Chandra estimates that there could be as much as 8 million pounds of crawdads scattered around the 22-by12-mile lake, which were introduced in the late 1800s. He is helping the Nevada Department of Wildlife by identifying the best places and practices for harvest. He's been working closely with entrepreneurs who brought the harvest idea forth to public agencies and supports their efforts.

"These guys have a great idea and they've made investments and connections to build a viable business while helping the environment," Chandra said.

The plan would involve placing traps on the bottom of the Nevada side of the , from 5 to 250 feet below the surface, and selling the harvest to restaurants and local meat wholesalers.

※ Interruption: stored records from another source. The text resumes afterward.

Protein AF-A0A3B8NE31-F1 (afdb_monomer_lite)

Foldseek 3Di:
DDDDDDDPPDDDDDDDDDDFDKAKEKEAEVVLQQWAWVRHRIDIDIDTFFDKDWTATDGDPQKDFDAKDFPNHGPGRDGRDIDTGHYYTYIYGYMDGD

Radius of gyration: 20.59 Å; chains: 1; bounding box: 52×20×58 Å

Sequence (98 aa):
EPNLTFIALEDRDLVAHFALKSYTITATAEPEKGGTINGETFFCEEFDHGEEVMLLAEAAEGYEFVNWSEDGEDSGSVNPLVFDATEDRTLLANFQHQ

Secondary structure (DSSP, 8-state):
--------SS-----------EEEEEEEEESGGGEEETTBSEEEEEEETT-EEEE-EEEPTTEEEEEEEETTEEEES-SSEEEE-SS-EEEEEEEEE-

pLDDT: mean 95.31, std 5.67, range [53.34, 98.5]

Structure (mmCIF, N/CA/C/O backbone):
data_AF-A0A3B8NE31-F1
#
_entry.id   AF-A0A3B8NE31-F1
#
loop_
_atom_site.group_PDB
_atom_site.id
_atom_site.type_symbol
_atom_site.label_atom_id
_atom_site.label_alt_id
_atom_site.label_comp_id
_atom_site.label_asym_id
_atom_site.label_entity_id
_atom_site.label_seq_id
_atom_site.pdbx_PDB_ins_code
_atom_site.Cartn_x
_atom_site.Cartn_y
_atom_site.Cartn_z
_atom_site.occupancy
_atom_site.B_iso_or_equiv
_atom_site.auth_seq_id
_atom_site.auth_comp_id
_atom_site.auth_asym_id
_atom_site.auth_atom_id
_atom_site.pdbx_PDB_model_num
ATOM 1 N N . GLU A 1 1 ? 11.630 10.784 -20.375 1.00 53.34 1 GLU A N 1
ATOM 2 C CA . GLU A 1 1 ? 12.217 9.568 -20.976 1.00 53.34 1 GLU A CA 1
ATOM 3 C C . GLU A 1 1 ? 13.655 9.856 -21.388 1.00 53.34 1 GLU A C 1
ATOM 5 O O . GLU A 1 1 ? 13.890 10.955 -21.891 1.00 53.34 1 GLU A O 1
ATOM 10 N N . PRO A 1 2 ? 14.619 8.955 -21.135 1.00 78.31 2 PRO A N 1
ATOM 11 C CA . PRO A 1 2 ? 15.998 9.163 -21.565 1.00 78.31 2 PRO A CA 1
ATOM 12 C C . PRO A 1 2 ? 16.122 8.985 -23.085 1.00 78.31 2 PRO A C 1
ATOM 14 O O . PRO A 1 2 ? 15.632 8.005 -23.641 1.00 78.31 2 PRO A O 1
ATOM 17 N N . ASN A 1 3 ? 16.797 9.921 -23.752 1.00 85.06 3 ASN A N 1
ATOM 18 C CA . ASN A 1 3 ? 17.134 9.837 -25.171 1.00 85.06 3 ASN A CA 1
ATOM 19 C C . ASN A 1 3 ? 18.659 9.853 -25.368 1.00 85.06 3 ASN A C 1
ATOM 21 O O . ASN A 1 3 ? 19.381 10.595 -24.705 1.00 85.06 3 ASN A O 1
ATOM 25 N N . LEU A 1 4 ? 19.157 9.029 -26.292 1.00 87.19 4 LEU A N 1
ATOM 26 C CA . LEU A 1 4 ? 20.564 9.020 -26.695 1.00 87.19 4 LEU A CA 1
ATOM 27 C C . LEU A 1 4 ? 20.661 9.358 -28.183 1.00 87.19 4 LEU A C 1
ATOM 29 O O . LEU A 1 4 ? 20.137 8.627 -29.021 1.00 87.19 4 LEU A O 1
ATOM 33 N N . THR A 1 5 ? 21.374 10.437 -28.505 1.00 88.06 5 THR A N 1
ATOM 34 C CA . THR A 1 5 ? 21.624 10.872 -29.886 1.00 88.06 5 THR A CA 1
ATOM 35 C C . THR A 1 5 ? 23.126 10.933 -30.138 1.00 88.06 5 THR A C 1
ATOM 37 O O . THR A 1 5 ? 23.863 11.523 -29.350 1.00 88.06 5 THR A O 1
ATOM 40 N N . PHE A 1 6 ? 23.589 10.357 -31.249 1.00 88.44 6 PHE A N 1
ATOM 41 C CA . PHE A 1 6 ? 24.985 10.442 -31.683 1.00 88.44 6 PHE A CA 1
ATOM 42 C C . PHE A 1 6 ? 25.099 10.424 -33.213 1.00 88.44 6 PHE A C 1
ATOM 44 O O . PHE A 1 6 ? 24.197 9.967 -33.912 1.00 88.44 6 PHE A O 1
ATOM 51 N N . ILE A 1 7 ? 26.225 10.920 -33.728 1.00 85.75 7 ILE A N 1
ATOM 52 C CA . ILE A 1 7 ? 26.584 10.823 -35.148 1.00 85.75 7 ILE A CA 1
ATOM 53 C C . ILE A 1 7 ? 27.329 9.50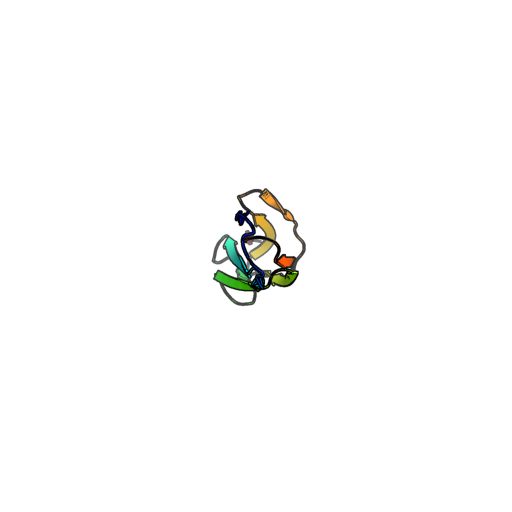1 -35.350 1.00 85.75 7 ILE A C 1
ATOM 55 O O . ILE A 1 7 ? 28.340 9.255 -34.689 1.00 85.75 7 ILE A O 1
ATOM 59 N N . ALA A 1 8 ? 26.828 8.649 -36.241 1.00 90.56 8 ALA A N 1
ATOM 60 C CA . ALA A 1 8 ? 27.437 7.360 -36.550 1.00 90.56 8 ALA A CA 1
ATOM 61 C C . ALA A 1 8 ? 28.683 7.553 -37.431 1.00 90.56 8 ALA A C 1
ATOM 63 O O . ALA A 1 8 ? 28.571 7.781 -38.634 1.00 90.56 8 ALA A O 1
ATOM 64 N N . LEU A 1 9 ? 29.864 7.506 -36.809 1.00 94.50 9 LEU A N 1
ATOM 65 C CA . LEU A 1 9 ? 31.166 7.616 -37.484 1.00 94.50 9 LEU A CA 1
ATOM 66 C C . LEU A 1 9 ? 31.900 6.267 -37.594 1.00 94.50 9 LEU A C 1
ATOM 68 O O . LEU A 1 9 ? 32.850 6.158 -38.361 1.00 94.50 9 LEU A O 1
ATOM 72 N N . GLU A 1 10 ? 31.459 5.262 -36.836 1.00 95.12 10 GLU A N 1
ATOM 73 C CA . GLU A 1 10 ? 32.027 3.911 -36.750 1.00 95.12 10 GLU A CA 1
ATOM 74 C C . GLU A 1 10 ? 30.981 2.933 -36.181 1.00 95.12 10 GLU A C 1
ATOM 76 O O . GLU A 1 10 ? 29.947 3.372 -35.660 1.00 95.12 10 GLU A O 1
ATOM 81 N N . ASP A 1 11 ? 31.264 1.631 -36.257 1.00 94.25 11 ASP A N 1
ATOM 82 C CA . ASP A 1 11 ? 30.414 0.574 -35.701 1.00 94.25 11 ASP A CA 1
ATOM 83 C C . ASP A 1 11 ? 30.378 0.637 -34.167 1.00 94.25 11 ASP A C 1
ATOM 85 O O . ASP A 1 11 ? 31.395 0.873 -33.510 1.00 94.25 11 ASP A O 1
ATOM 89 N N . ARG A 1 12 ? 29.192 0.434 -33.582 1.00 91.88 12 ARG A N 1
ATOM 90 C CA . ARG A 1 12 ? 28.972 0.499 -32.132 1.00 91.88 12 ARG A CA 1
ATOM 91 C C . ARG A 1 12 ? 27.964 -0.540 -31.673 1.00 91.88 12 ARG A C 1
ATOM 93 O O . ARG A 1 12 ? 26.908 -0.680 -32.285 1.00 91.88 12 ARG A O 1
ATOM 100 N N . ASP A 1 13 ? 28.249 -1.137 -30.523 1.00 91.62 13 ASP A N 1
ATOM 101 C CA . ASP A 1 13 ? 27.299 -1.944 -29.765 1.00 91.62 13 ASP A CA 1
ATOM 102 C C . ASP A 1 13 ? 26.690 -1.100 -28.641 1.00 91.62 13 ASP A C 1
ATOM 104 O O . ASP A 1 13 ? 27.403 -0.491 -27.839 1.00 91.62 13 ASP A O 1
ATOM 108 N N . LEU A 1 14 ? 25.360 -1.050 -28.588 1.00 91.00 14 LEU A N 1
ATOM 109 C CA . LEU A 1 14 ? 24.611 -0.348 -27.549 1.00 91.00 14 LEU A CA 1
ATOM 110 C C . LEU A 1 14 ? 23.784 -1.351 -26.757 1.00 91.00 14 LEU A C 1
ATOM 112 O O . LEU A 1 14 ? 23.023 -2.130 -27.329 1.00 91.00 14 LEU A O 1
ATOM 116 N N . VAL A 1 15 ? 23.907 -1.289 -25.433 1.00 90.44 15 VAL A N 1
ATOM 117 C CA . VAL A 1 15 ? 23.127 -2.111 -24.508 1.00 90.44 15 VAL A CA 1
ATOM 118 C C . VAL A 1 15 ? 22.280 -1.189 -23.647 1.00 90.44 15 VAL A C 1
ATOM 120 O O . VAL A 1 15 ? 22.797 -0.302 -22.969 1.00 90.44 15 VAL A O 1
ATOM 123 N N . ALA A 1 16 ? 20.967 -1.393 -23.683 1.00 90.75 16 ALA A N 1
ATOM 124 C CA . ALA A 1 16 ? 20.058 -0.766 -22.739 1.00 90.75 16 ALA A CA 1
ATOM 125 C C . ALA A 1 16 ? 19.976 -1.623 -21.470 1.00 90.75 16 ALA A C 1
ATOM 127 O O . ALA A 1 16 ? 19.829 -2.843 -21.545 1.00 90.75 16 ALA A O 1
ATOM 128 N N . HIS A 1 17 ? 20.056 -0.971 -20.311 1.00 90.44 17 HIS A N 1
ATOM 129 C CA . HIS A 1 17 ? 19.853 -1.607 -19.014 1.00 90.44 17 HIS A CA 1
ATOM 130 C C . HIS A 1 17 ? 18.472 -1.233 -18.487 1.00 90.44 17 HIS A C 1
ATOM 132 O O . HIS A 1 17 ? 18.154 -0.051 -18.363 1.00 90.44 17 HIS A O 1
ATOM 138 N N . PHE A 1 18 ? 17.673 -2.245 -18.169 1.00 91.31 18 PHE A N 1
ATOM 139 C CA . PHE A 1 18 ? 16.357 -2.082 -17.569 1.00 91.31 18 PHE A CA 1
ATOM 140 C C . PHE A 1 18 ? 16.385 -2.658 -16.157 1.00 91.31 18 PHE A C 1
ATOM 142 O O . PHE A 1 18 ? 16.975 -3.715 -15.931 1.00 91.31 18 PHE A O 1
ATOM 149 N N . ALA A 1 19 ? 15.749 -1.953 -15.231 1.00 92.56 19 ALA A N 1
ATOM 150 C CA . ALA A 1 19 ? 15.457 -2.434 -13.892 1.00 92.56 19 ALA A CA 1
ATOM 151 C C . ALA A 1 19 ? 13.939 -2.439 -13.712 1.00 92.56 19 ALA A C 1
ATOM 153 O O . ALA A 1 19 ? 13.246 -1.596 -14.295 1.00 92.56 19 ALA A O 1
ATOM 154 N N . LEU A 1 20 ? 13.436 -3.398 -12.936 1.00 94.56 20 LEU A N 1
ATOM 155 C CA . LEU A 1 20 ? 12.040 -3.390 -12.526 1.00 94.56 20 LEU A CA 1
ATOM 156 C C . LEU A 1 20 ? 11.817 -2.185 -11.605 1.00 94.56 20 LEU A C 1
ATOM 158 O O . LEU A 1 20 ? 12.711 -1.811 -10.845 1.00 94.56 20 LEU A O 1
ATOM 162 N N . LYS A 1 21 ? 10.666 -1.526 -11.741 1.00 96.12 21 LYS A N 1
ATOM 163 C CA . LYS A 1 21 ? 10.284 -0.468 -10.803 1.00 96.12 21 LYS A CA 1
ATOM 164 C C . LYS A 1 21 ? 9.788 -1.114 -9.519 1.00 96.12 21 LYS A C 1
ATOM 166 O O . LYS A 1 21 ? 9.188 -2.180 -9.595 1.00 96.12 21 LYS A O 1
ATOM 171 N N . SER A 1 22 ? 9.973 -0.425 -8.407 1.00 97.38 22 SER A N 1
ATOM 172 C CA . SER A 1 22 ? 9.347 -0.760 -7.139 1.00 97.38 22 SER A CA 1
ATOM 173 C C . SER A 1 22 ? 8.485 0.401 -6.651 1.00 97.38 22 SER A C 1
ATOM 175 O O . SER A 1 22 ? 8.667 1.541 -7.096 1.00 97.38 22 SER A O 1
ATOM 177 N N . TYR A 1 23 ? 7.518 0.087 -5.793 1.00 98.38 23 TYR A N 1
ATOM 178 C CA . TYR A 1 23 ? 6.564 1.036 -5.231 1.00 98.38 23 TYR A CA 1
ATOM 179 C C . TYR A 1 23 ? 6.402 0.815 -3.738 1.00 98.38 23 TYR A C 1
ATOM 181 O O . TYR A 1 23 ? 6.349 -0.323 -3.271 1.00 98.38 23 TYR A O 1
ATOM 189 N N . THR A 1 24 ? 6.303 1.909 -2.993 1.00 98.50 24 THR A N 1
ATOM 190 C CA . THR A 1 24 ? 6.081 1.870 -1.549 1.00 98.50 24 THR A CA 1
ATOM 191 C C . THR A 1 24 ? 4.591 1.933 -1.252 1.00 98.50 24 THR A C 1
ATOM 193 O O . THR A 1 24 ? 3.902 2.874 -1.651 1.00 98.50 24 THR A O 1
ATOM 196 N N . ILE A 1 25 ? 4.104 0.953 -0.496 1.00 98.44 25 ILE A N 1
ATOM 197 C CA . ILE A 1 25 ? 2.732 0.921 -0.003 1.00 98.44 25 ILE A CA 1
ATOM 198 C C . ILE A 1 25 ? 2.753 1.165 1.495 1.00 98.44 25 ILE A C 1
ATOM 200 O O . ILE A 1 25 ? 3.396 0.433 2.248 1.00 98.44 25 ILE A O 1
ATOM 204 N N . THR A 1 26 ? 2.012 2.181 1.925 1.00 98.25 26 THR A N 1
ATOM 205 C CA . THR A 1 26 ? 1.817 2.488 3.340 1.00 98.25 26 THR A CA 1
ATOM 206 C C . THR A 1 26 ? 0.348 2.369 3.718 1.00 98.25 26 THR A C 1
ATOM 208 O O . THR A 1 26 ? -0.532 2.718 2.929 1.00 98.25 26 THR A O 1
ATOM 211 N N . ALA A 1 27 ? 0.071 1.861 4.919 1.00 97.94 27 ALA A N 1
ATOM 212 C CA . ALA A 1 27 ? -1.280 1.807 5.459 1.00 97.94 27 ALA A CA 1
ATOM 213 C C . ALA A 1 27 ? -1.300 2.028 6.977 1.00 97.94 27 ALA A C 1
ATOM 215 O O . ALA A 1 27 ? -0.479 1.465 7.703 1.00 97.94 27 ALA A O 1
ATOM 216 N N . THR A 1 28 ? -2.255 2.819 7.471 1.00 97.62 28 THR A N 1
ATOM 217 C CA . THR A 1 28 ? -2.403 3.102 8.912 1.00 97.62 28 THR A CA 1
ATOM 218 C C . THR A 1 28 ? -3.844 3.012 9.381 1.00 97.62 28 THR A C 1
ATOM 220 O O . THR A 1 28 ? -4.766 3.299 8.622 1.00 97.62 28 THR A O 1
ATOM 223 N N . ALA A 1 29 ? -4.048 2.637 10.644 1.00 97.62 29 ALA A N 1
ATOM 224 C CA . ALA A 1 29 ? -5.376 2.605 11.250 1.00 97.62 29 ALA A CA 1
ATOM 225 C C . ALA A 1 29 ? -5.807 4.007 11.706 1.00 97.62 29 ALA A C 1
ATOM 227 O O . ALA A 1 29 ? -5.034 4.713 12.353 1.00 97.62 29 ALA A O 1
ATOM 228 N N . GLU A 1 30 ? -7.051 4.391 11.419 1.00 95.94 30 GLU A N 1
ATOM 229 C CA . GLU A 1 30 ? -7.658 5.645 11.875 1.00 95.94 30 GLU A CA 1
ATOM 230 C C . GLU A 1 30 ? -9.024 5.370 12.537 1.00 95.94 30 GLU A C 1
ATOM 232 O O . GLU A 1 30 ? -9.954 4.933 11.859 1.00 95.94 30 GLU A O 1
ATOM 237 N N . PRO A 1 31 ? -9.182 5.605 13.854 1.00 96.50 31 PRO A N 1
ATOM 238 C CA . PRO A 1 31 ? -8.125 5.958 14.804 1.00 96.50 31 PRO A CA 1
ATOM 239 C C . PRO A 1 31 ? -7.109 4.822 14.977 1.00 96.50 31 PRO A C 1
ATOM 241 O O . PRO A 1 31 ? -7.455 3.655 14.823 1.00 96.50 31 PRO A O 1
ATOM 244 N N . GLU A 1 32 ? -5.883 5.143 15.406 1.00 95.94 32 GLU A N 1
ATOM 245 C CA . GLU A 1 32 ? -4.803 4.152 15.624 1.00 95.94 32 GLU A CA 1
ATOM 246 C C . GLU A 1 32 ? -5.224 3.012 16.572 1.00 95.94 32 GLU A C 1
ATOM 248 O O . GLU A 1 32 ? -4.823 1.865 16.420 1.00 95.94 32 GLU A O 1
ATOM 253 N N . LYS A 1 33 ? -6.083 3.315 17.554 1.00 96.06 33 LYS A N 1
ATOM 254 C CA . LYS A 1 33 ? -6.629 2.323 18.498 1.00 96.06 33 LYS A CA 1
ATOM 255 C C . LYS A 1 33 ? -7.786 1.497 17.935 1.00 96.06 33 LYS A C 1
ATOM 257 O O . LYS A 1 33 ? -8.258 0.597 18.621 1.00 96.06 33 LYS A O 1
ATOM 262 N N . GLY A 1 34 ? -8.279 1.849 16.753 1.00 97.00 34 GLY A N 1
ATOM 263 C CA . GLY A 1 34 ? -9.437 1.228 16.126 1.00 97.00 34 GLY A CA 1
ATOM 264 C C . GLY A 1 34 ? -9.150 -0.160 15.568 1.00 97.00 34 GLY A C 1
ATOM 265 O O . GLY A 1 34 ? -10.068 -0.971 15.476 1.00 97.00 34 GLY A O 1
ATOM 266 N N . GLY A 1 35 ? -7.890 -0.467 15.259 1.00 97.44 35 GLY A N 1
ATOM 267 C CA . GLY A 1 35 ? -7.503 -1.770 14.739 1.00 97.44 35 GLY A CA 1
ATOM 268 C C . GLY A 1 35 ? -6.051 -1.838 14.280 1.00 97.44 35 GLY A C 1
ATOM 269 O O . GLY A 1 35 ? -5.248 -0.951 14.560 1.00 97.44 35 GLY A O 1
ATOM 270 N N . THR A 1 36 ? -5.734 -2.911 13.568 1.00 98.19 36 THR A N 1
ATOM 271 C CA . THR A 1 36 ? -4.427 -3.179 12.957 1.00 98.19 36 THR A CA 1
ATOM 272 C C . THR A 1 36 ? -4.576 -3.493 11.469 1.00 98.19 36 THR A C 1
ATOM 274 O O . THR A 1 36 ? -5.642 -3.915 11.023 1.00 98.19 36 THR A O 1
ATOM 277 N N . ILE A 1 37 ? -3.504 -3.311 10.701 1.00 98.31 37 ILE A N 1
ATOM 278 C CA . ILE A 1 37 ? -3.347 -3.758 9.318 1.00 98.31 37 ILE A CA 1
ATOM 279 C C . ILE A 1 37 ? -2.286 -4.856 9.302 1.00 98.31 37 ILE A C 1
ATOM 281 O O . ILE A 1 37 ? -1.157 -4.613 9.716 1.00 98.31 37 ILE A O 1
ATOM 285 N N . ASN A 1 38 ? -2.643 -6.064 8.859 1.00 97.12 38 ASN A N 1
ATOM 286 C CA . ASN A 1 38 ? -1.755 -7.237 8.864 1.00 97.12 38 ASN A CA 1
ATOM 287 C C . ASN A 1 38 ? -1.093 -7.495 10.242 1.00 97.12 38 ASN A C 1
ATOM 289 O O . ASN A 1 38 ? 0.051 -7.938 10.322 1.00 97.12 38 ASN A O 1
ATOM 293 N N . GLY A 1 39 ? -1.811 -7.212 11.336 1.00 95.50 39 GLY A N 1
ATOM 294 C CA . GLY A 1 39 ? -1.311 -7.330 12.712 1.00 95.50 39 GLY A CA 1
ATOM 295 C C . GLY A 1 39 ? -0.466 -6.154 13.232 1.00 95.50 39 GLY A C 1
ATOM 296 O O . GLY A 1 39 ? -0.034 -6.193 14.385 1.00 95.50 39 GLY A O 1
ATOM 297 N N . GLU A 1 40 ? -0.257 -5.098 12.441 1.00 94.81 40 GLU A N 1
ATOM 298 C CA . GLU A 1 40 ? 0.548 -3.920 12.798 1.00 94.81 40 GLU A CA 1
ATOM 299 C C . GLU A 1 40 ? -0.296 -2.632 12.832 1.00 94.81 40 GLU A C 1
ATOM 301 O O . GLU A 1 40 ? -1.333 -2.536 12.185 1.00 94.81 40 GLU A O 1
ATOM 306 N N . THR A 1 41 ? 0.111 -1.608 13.590 1.00 88.12 41 THR A N 1
ATOM 307 C CA . THR A 1 41 ? -0.594 -0.303 13.597 1.00 88.12 41 THR A CA 1
ATOM 308 C C . THR A 1 41 ? -0.165 0.617 12.447 1.00 88.12 41 THR A C 1
ATOM 310 O O . THR A 1 41 ? -0.886 1.552 12.095 1.00 88.12 41 THR A O 1
ATOM 313 N N . PHE A 1 42 ? 0.996 0.338 11.851 1.00 94.25 42 PHE A N 1
ATOM 314 C CA . PHE A 1 42 ? 1.577 1.040 10.713 1.00 94.25 42 PHE A CA 1
ATOM 315 C C . PHE A 1 42 ? 2.240 0.010 9.798 1.00 94.25 42 PHE A C 1
ATOM 317 O O . PHE A 1 42 ? 3.225 -0.604 10.196 1.00 94.25 42 PHE A O 1
ATOM 324 N N . PHE A 1 43 ? 1.707 -0.153 8.591 1.00 96.94 43 PHE A N 1
ATOM 325 C CA . PHE A 1 43 ? 2.250 -1.019 7.549 1.00 96.94 43 PHE A CA 1
ATOM 326 C C . PHE A 1 43 ? 3.030 -0.168 6.540 1.00 96.94 43 PHE A C 1
ATOM 328 O O . PHE A 1 43 ? 2.526 0.865 6.090 1.00 96.94 43 PHE A O 1
ATOM 335 N N . CYS A 1 44 ? 4.246 -0.579 6.178 1.00 97.50 44 CYS A N 1
ATOM 336 C CA . CYS A 1 44 ? 5.063 0.096 5.168 1.00 97.50 44 CYS A CA 1
ATOM 337 C C . CYS A 1 44 ? 6.047 -0.885 4.533 1.00 97.50 44 CYS A C 1
ATOM 339 O O . CYS A 1 44 ? 7.060 -1.233 5.142 1.00 97.50 44 CYS A O 1
ATOM 341 N N . GLU A 1 45 ? 5.776 -1.276 3.293 1.00 97.94 45 GLU A N 1
ATOM 342 C CA . GLU A 1 45 ? 6.608 -2.213 2.536 1.00 97.94 45 GLU A CA 1
ATOM 343 C C . GLU A 1 45 ? 6.792 -1.744 1.085 1.00 97.94 45 GLU A C 1
ATOM 345 O O . GLU A 1 45 ? 5.982 -0.985 0.546 1.00 97.94 45 GLU A O 1
ATOM 350 N N . GLU A 1 46 ? 7.895 -2.173 0.469 1.00 98.00 46 GLU A N 1
ATOM 351 C C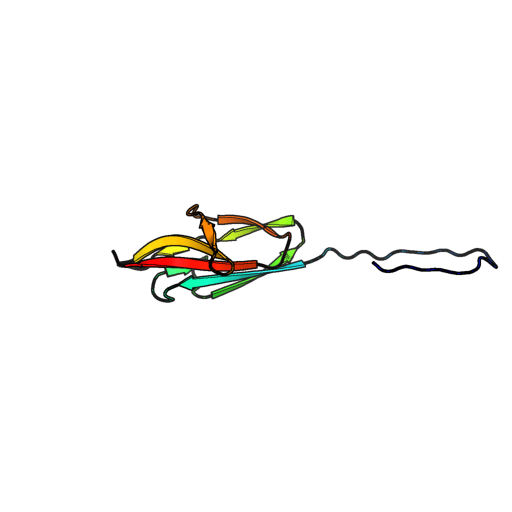A . GLU A 1 46 ? 8.204 -1.929 -0.941 1.00 98.00 46 GLU A CA 1
ATOM 352 C C . GLU A 1 46 ? 7.917 -3.200 -1.747 1.00 98.00 46 GLU A C 1
ATOM 354 O O . GLU A 1 46 ? 8.350 -4.285 -1.360 1.00 98.00 46 GLU A O 1
ATOM 359 N N . PHE A 1 47 ? 7.213 -3.044 -2.866 1.00 98.12 47 PHE A N 1
ATOM 360 C CA . PHE A 1 47 ? 6.780 -4.125 -3.750 1.00 98.12 47 PHE A CA 1
ATOM 361 C C . PHE A 1 47 ? 7.307 -3.909 -5.166 1.00 98.12 47 PHE A C 1
ATOM 363 O O . PHE A 1 47 ? 7.386 -2.770 -5.642 1.00 98.12 47 PHE A O 1
ATOM 370 N N . ASP A 1 48 ? 7.630 -4.996 -5.862 1.00 98.38 48 ASP A N 1
ATOM 371 C CA . ASP A 1 48 ? 7.998 -4.939 -7.275 1.00 98.38 48 ASP A CA 1
ATOM 372 C C . ASP A 1 48 ? 6.780 -4.557 -8.143 1.00 98.38 48 ASP A C 1
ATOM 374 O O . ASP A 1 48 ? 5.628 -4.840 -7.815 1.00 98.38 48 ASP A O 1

"It's a good project all the way around," Fred Jackson of Tahoe Lobster Company said. "We spent a lot of time with Sudeep. It's a blend of science and economics, and it took a lot of time to figure out a business plan. We've had a huge positive response from local restaurants, and some from out of the area as well."

Jackson, who is president of one of two companies with permits pending, expects to stimulate the economy by providing a new source of tourism and a new market for restaurants, hotels and casinos.

Chandra, who is based in the College of Agriculture, Biotechnology and Natural Resources, studies lakes and their ecosystems around the world. He said harvesting occurs profitably in other areas of the country.

"It can have a positive effect on the economy and the environment," he said. "And with a little butter and garlic, it's tasty too."